Please set down only the lines below starting with the line with "ATOM 41 C C" and going on through the line with "ATOM 88 C C", verbatim and without pictures.

[Records excerpted from a collection]
________________________________________

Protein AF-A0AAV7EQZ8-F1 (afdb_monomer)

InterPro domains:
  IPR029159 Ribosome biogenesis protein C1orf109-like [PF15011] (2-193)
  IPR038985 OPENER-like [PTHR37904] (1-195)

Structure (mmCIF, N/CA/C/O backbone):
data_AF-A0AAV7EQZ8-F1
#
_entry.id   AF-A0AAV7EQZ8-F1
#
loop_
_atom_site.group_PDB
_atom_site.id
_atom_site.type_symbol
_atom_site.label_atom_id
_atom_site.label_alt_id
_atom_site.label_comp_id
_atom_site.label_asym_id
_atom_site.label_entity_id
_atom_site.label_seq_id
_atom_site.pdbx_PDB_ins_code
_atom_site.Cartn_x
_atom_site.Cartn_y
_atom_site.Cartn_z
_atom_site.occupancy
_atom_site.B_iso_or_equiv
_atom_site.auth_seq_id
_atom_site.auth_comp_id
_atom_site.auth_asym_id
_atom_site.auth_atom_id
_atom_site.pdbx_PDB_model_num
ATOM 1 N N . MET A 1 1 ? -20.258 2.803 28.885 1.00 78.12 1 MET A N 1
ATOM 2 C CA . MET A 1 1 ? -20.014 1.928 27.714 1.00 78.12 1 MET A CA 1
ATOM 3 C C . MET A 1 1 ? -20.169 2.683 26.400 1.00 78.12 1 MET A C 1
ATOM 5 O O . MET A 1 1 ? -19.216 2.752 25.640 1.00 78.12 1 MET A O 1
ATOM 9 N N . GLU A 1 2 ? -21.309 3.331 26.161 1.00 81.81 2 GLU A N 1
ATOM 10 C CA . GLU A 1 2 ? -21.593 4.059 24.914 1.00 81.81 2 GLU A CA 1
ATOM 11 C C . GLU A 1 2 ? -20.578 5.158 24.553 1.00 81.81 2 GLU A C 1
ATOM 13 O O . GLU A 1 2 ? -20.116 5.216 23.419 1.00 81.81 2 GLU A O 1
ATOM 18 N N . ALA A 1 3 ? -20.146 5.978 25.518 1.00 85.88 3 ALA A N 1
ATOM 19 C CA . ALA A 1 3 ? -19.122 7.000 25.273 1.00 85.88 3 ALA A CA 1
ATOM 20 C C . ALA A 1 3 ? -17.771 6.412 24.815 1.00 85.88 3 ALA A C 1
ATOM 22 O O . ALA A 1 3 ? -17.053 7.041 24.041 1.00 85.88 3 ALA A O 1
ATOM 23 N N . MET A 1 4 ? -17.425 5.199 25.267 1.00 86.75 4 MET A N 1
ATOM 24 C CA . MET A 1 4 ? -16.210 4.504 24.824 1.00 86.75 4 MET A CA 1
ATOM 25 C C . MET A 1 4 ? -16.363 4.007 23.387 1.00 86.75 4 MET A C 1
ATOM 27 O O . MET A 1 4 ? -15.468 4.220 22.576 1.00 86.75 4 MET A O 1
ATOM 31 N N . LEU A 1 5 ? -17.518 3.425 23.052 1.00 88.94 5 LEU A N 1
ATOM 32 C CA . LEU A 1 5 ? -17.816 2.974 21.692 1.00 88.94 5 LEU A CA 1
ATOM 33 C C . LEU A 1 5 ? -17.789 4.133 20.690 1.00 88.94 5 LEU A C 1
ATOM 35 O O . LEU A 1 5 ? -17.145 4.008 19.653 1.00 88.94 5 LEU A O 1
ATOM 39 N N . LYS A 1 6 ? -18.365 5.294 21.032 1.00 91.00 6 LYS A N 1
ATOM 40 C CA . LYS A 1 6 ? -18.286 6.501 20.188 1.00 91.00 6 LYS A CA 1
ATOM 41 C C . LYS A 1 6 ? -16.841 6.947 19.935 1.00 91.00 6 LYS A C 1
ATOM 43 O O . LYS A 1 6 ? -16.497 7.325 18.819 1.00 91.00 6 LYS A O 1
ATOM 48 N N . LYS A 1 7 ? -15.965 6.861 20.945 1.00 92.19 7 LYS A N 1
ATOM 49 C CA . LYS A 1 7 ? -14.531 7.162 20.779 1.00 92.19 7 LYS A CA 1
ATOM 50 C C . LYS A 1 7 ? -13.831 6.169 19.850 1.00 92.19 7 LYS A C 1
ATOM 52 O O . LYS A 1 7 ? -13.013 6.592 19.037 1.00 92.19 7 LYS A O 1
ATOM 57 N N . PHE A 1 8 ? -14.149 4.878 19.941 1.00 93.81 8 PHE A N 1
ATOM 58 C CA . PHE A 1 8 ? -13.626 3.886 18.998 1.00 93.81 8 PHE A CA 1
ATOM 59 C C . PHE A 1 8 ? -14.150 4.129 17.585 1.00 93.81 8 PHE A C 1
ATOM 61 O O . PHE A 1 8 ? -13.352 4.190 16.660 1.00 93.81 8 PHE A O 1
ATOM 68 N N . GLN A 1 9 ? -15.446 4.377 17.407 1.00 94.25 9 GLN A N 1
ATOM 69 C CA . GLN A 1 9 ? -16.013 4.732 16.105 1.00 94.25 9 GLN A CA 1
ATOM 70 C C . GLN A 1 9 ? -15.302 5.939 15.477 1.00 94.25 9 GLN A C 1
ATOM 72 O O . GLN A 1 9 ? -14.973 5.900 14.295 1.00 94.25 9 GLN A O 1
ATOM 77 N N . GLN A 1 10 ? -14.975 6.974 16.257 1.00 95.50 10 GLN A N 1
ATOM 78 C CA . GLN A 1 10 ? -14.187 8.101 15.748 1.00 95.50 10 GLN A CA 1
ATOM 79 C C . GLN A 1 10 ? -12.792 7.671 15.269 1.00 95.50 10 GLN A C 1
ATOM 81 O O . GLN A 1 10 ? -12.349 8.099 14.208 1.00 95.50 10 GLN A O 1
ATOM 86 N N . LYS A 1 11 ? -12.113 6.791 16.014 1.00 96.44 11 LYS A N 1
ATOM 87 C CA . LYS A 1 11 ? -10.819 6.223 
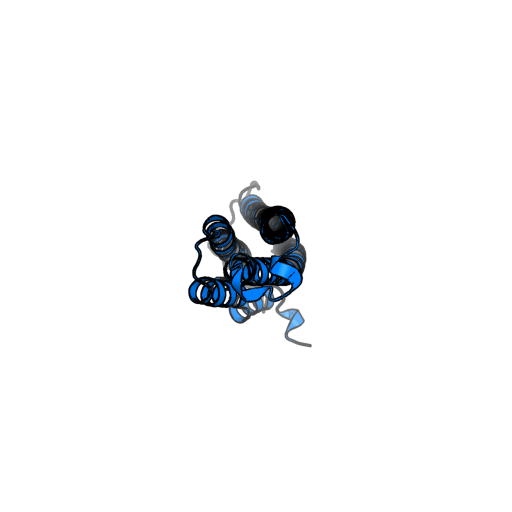15.604 1.00 96.44 11 LYS A CA 1
ATOM 88 C C . LYS A 1 11 ? -10.922 5.426 14.304 1.00 96.44 11 LYS A C 1
ATOM 90 O O . LYS A 1 11 ? -10.053 5.563 13.452 1.00 96.44 11 LYS A O 1
ATOM 95 N N . TYR A 1 12 ? -11.987 4.648 14.128 1.00 97.44 12 TYR A N 1
ATOM 96 C CA . TYR A 1 12 ? -12.233 3.914 12.886 1.00 97.44 12 TYR A CA 1
ATOM 97 C C . TYR A 1 12 ? -12.549 4.832 11.702 1.00 97.44 12 TYR A C 1
ATOM 99 O O . TYR A 1 12 ? -12.144 4.520 10.587 1.00 97.44 12 TYR A O 1
ATOM 107 N N . ARG A 1 13 ? -13.211 5.978 11.917 1.00 96.88 13 ARG A N 1
ATOM 108 C CA . ARG A 1 13 ? -13.387 6.990 10.858 1.00 96.88 13 ARG A CA 1
ATOM 109 C C . ARG A 1 13 ? -12.034 7.516 10.379 1.00 96.88 13 ARG A C 1
ATOM 111 O O . ARG A 1 13 ? -11.777 7.500 9.183 1.00 96.88 13 ARG A O 1
ATOM 118 N N . THR A 1 14 ? -11.140 7.865 11.305 1.00 97.56 14 THR A N 1
ATOM 119 C CA . THR A 1 14 ? -9.769 8.273 10.957 1.00 97.56 14 THR A CA 1
ATOM 120 C C . THR A 1 14 ? -8.987 7.141 10.285 1.00 97.56 14 THR A C 1
ATOM 122 O O . THR A 1 14 ? -8.304 7.381 9.299 1.00 97.56 14 THR A O 1
ATOM 125 N N . ALA A 1 15 ? -9.120 5.893 10.750 1.00 97.62 15 ALA A N 1
ATOM 126 C CA . ALA A 1 15 ? -8.489 4.750 10.088 1.00 97.62 15 ALA A CA 1
ATOM 127 C C . ALA A 1 15 ? -8.983 4.588 8.639 1.00 97.62 15 ALA A C 1
ATOM 129 O O . ALA A 1 15 ? -8.170 4.387 7.745 1.00 97.62 15 ALA A O 1
ATOM 130 N N . ARG A 1 16 ? -10.290 4.753 8.385 1.00 97.31 16 ARG A N 1
ATOM 131 C CA . ARG A 1 16 ? -10.865 4.723 7.030 1.00 97.31 16 ARG A CA 1
ATOM 132 C C . ARG A 1 16 ? -10.288 5.821 6.134 1.00 97.31 16 ARG A C 1
ATOM 134 O O . ARG A 1 16 ? -10.002 5.560 4.974 1.00 97.31 16 ARG A O 1
ATOM 141 N N . GLU A 1 17 ? -10.084 7.029 6.655 1.00 97.81 17 GLU A N 1
ATOM 142 C CA . GLU A 1 17 ? -9.442 8.116 5.900 1.00 97.81 17 GLU A CA 1
ATOM 143 C C . GLU A 1 17 ? -8.003 7.764 5.497 1.00 97.81 17 GLU A C 1
ATOM 145 O O . GLU A 1 17 ? -7.608 8.002 4.356 1.00 97.81 17 GLU A O 1
ATOM 150 N N . GLU A 1 18 ? -7.227 7.158 6.399 1.00 98.19 18 GLU A N 1
ATOM 151 C CA . GLU A 1 18 ? -5.872 6.696 6.076 1.00 98.19 18 GLU A CA 1
ATOM 152 C C . GLU A 1 18 ? -5.881 5.554 5.050 1.00 98.19 18 GLU A C 1
ATOM 154 O O . GLU A 1 18 ? -5.012 5.500 4.185 1.00 98.19 18 GLU A O 1
ATOM 159 N N . MET A 1 19 ? -6.885 4.676 5.089 1.00 96.75 19 MET A N 1
ATOM 160 C CA . MET A 1 19 ? -7.063 3.615 4.091 1.00 96.75 19 MET A CA 1
ATOM 161 C C . MET A 1 19 ? -7.460 4.165 2.715 1.00 96.75 19 MET A C 1
ATOM 163 O O . MET A 1 19 ? -6.956 3.699 1.701 1.00 96.75 19 MET A O 1
ATOM 167 N N . ASN A 1 20 ? -8.274 5.217 2.653 1.00 97.38 20 ASN A N 1
ATOM 168 C CA . ASN A 1 20 ? -8.563 5.876 1.377 1.00 97.38 20 ASN A CA 1
ATOM 169 C C . ASN A 1 20 ? -7.283 6.467 0.757 1.00 97.38 20 ASN A C 1
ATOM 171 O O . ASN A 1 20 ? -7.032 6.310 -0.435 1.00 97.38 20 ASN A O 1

________________________________________

RESPONSE TO THIS EXERCISE
ATOM 41 C C . LYS A 1 6 ? -16.841 6.947 19.935 1.00 91.00 6 LYS A C 1
ATOM 43 O O . LYS A 1 6 ? -16.497 7.325 18.819 1.00 91.00 6 LYS A O 1
ATOM 48 N N . LYS A 1 7 ? -15.965 6.861 20.945 1.00 92.19 7 LYS A N 1
ATOM 49 C CA . LYS A 1 7 ? -14.531 7.162 20.779 1.00 92.19 7 LYS A CA 1
ATOM 50 C C . LYS A 1 7 ? -13.831 6.169 19.850 1.00 92.19 7 LYS A C 1
ATOM 52 O O . LYS A 1 7 ? -13.013 6.592 19.037 1.00 92.19 7 LYS A O 1
ATOM 57 N N . PHE A 1 8 ? -14.149 4.878 19.941 1.00 93.81 8 PHE A N 1
ATOM 58 C CA . PHE A 1 8 ? -13.626 3.886 18.998 1.00 93.81 8 PHE A CA 1
ATOM 59 C C . PHE A 1 8 ? -14.150 4.129 17.585 1.00 93.81 8 PHE A C 1
ATOM 61 O O . PHE A 1 8 ? -13.352 4.190 16.660 1.00 93.81 8 PHE A O 1
ATOM 68 N N . GLN A 1 9 ? -15.446 4.377 17.407 1.00 94.25 9 GLN A N 1
ATOM 69 C CA . GLN A 1 9 ? -16.013 4.732 16.105 1.00 94.25 9 GLN A CA 1
ATOM 70 C C . GLN A 1 9 ? -15.302 5.939 15.477 1.00 94.25 9 GLN A C 1
ATOM 72 O O . GLN A 1 9 ? -14.973 5.900 14.295 1.00 94.25 9 GLN A O 1
ATOM 77 N N . GLN A 1 10 ? -14.975 6.974 16.257 1.00 95.50 10 GLN A N 1
ATOM 78 C CA . GLN A 1 10 ? -14.187 8.101 15.748 1.00 95.50 10 GLN A CA 1
ATOM 79 C C . GLN A 1 10 ? -12.792 7.671 15.269 1.00 95.50 10 GLN A C 1
ATOM 81 O O . GLN A 1 10 ? -12.349 8.099 14.208 1.00 95.50 10 GLN A O 1
ATOM 86 N N . LYS A 1 11 ? -12.113 6.791 16.014 1.00 96.44 11 LYS A N 1
ATOM 87 C CA . LYS A 1 11 ? -10.819 6.223 
15.604 1.00 96.44 11 LYS A CA 1
ATOM 88 C C . LYS A 1 11 ? -10.922 5.426 14.304 1.00 96.44 11 LYS A C 1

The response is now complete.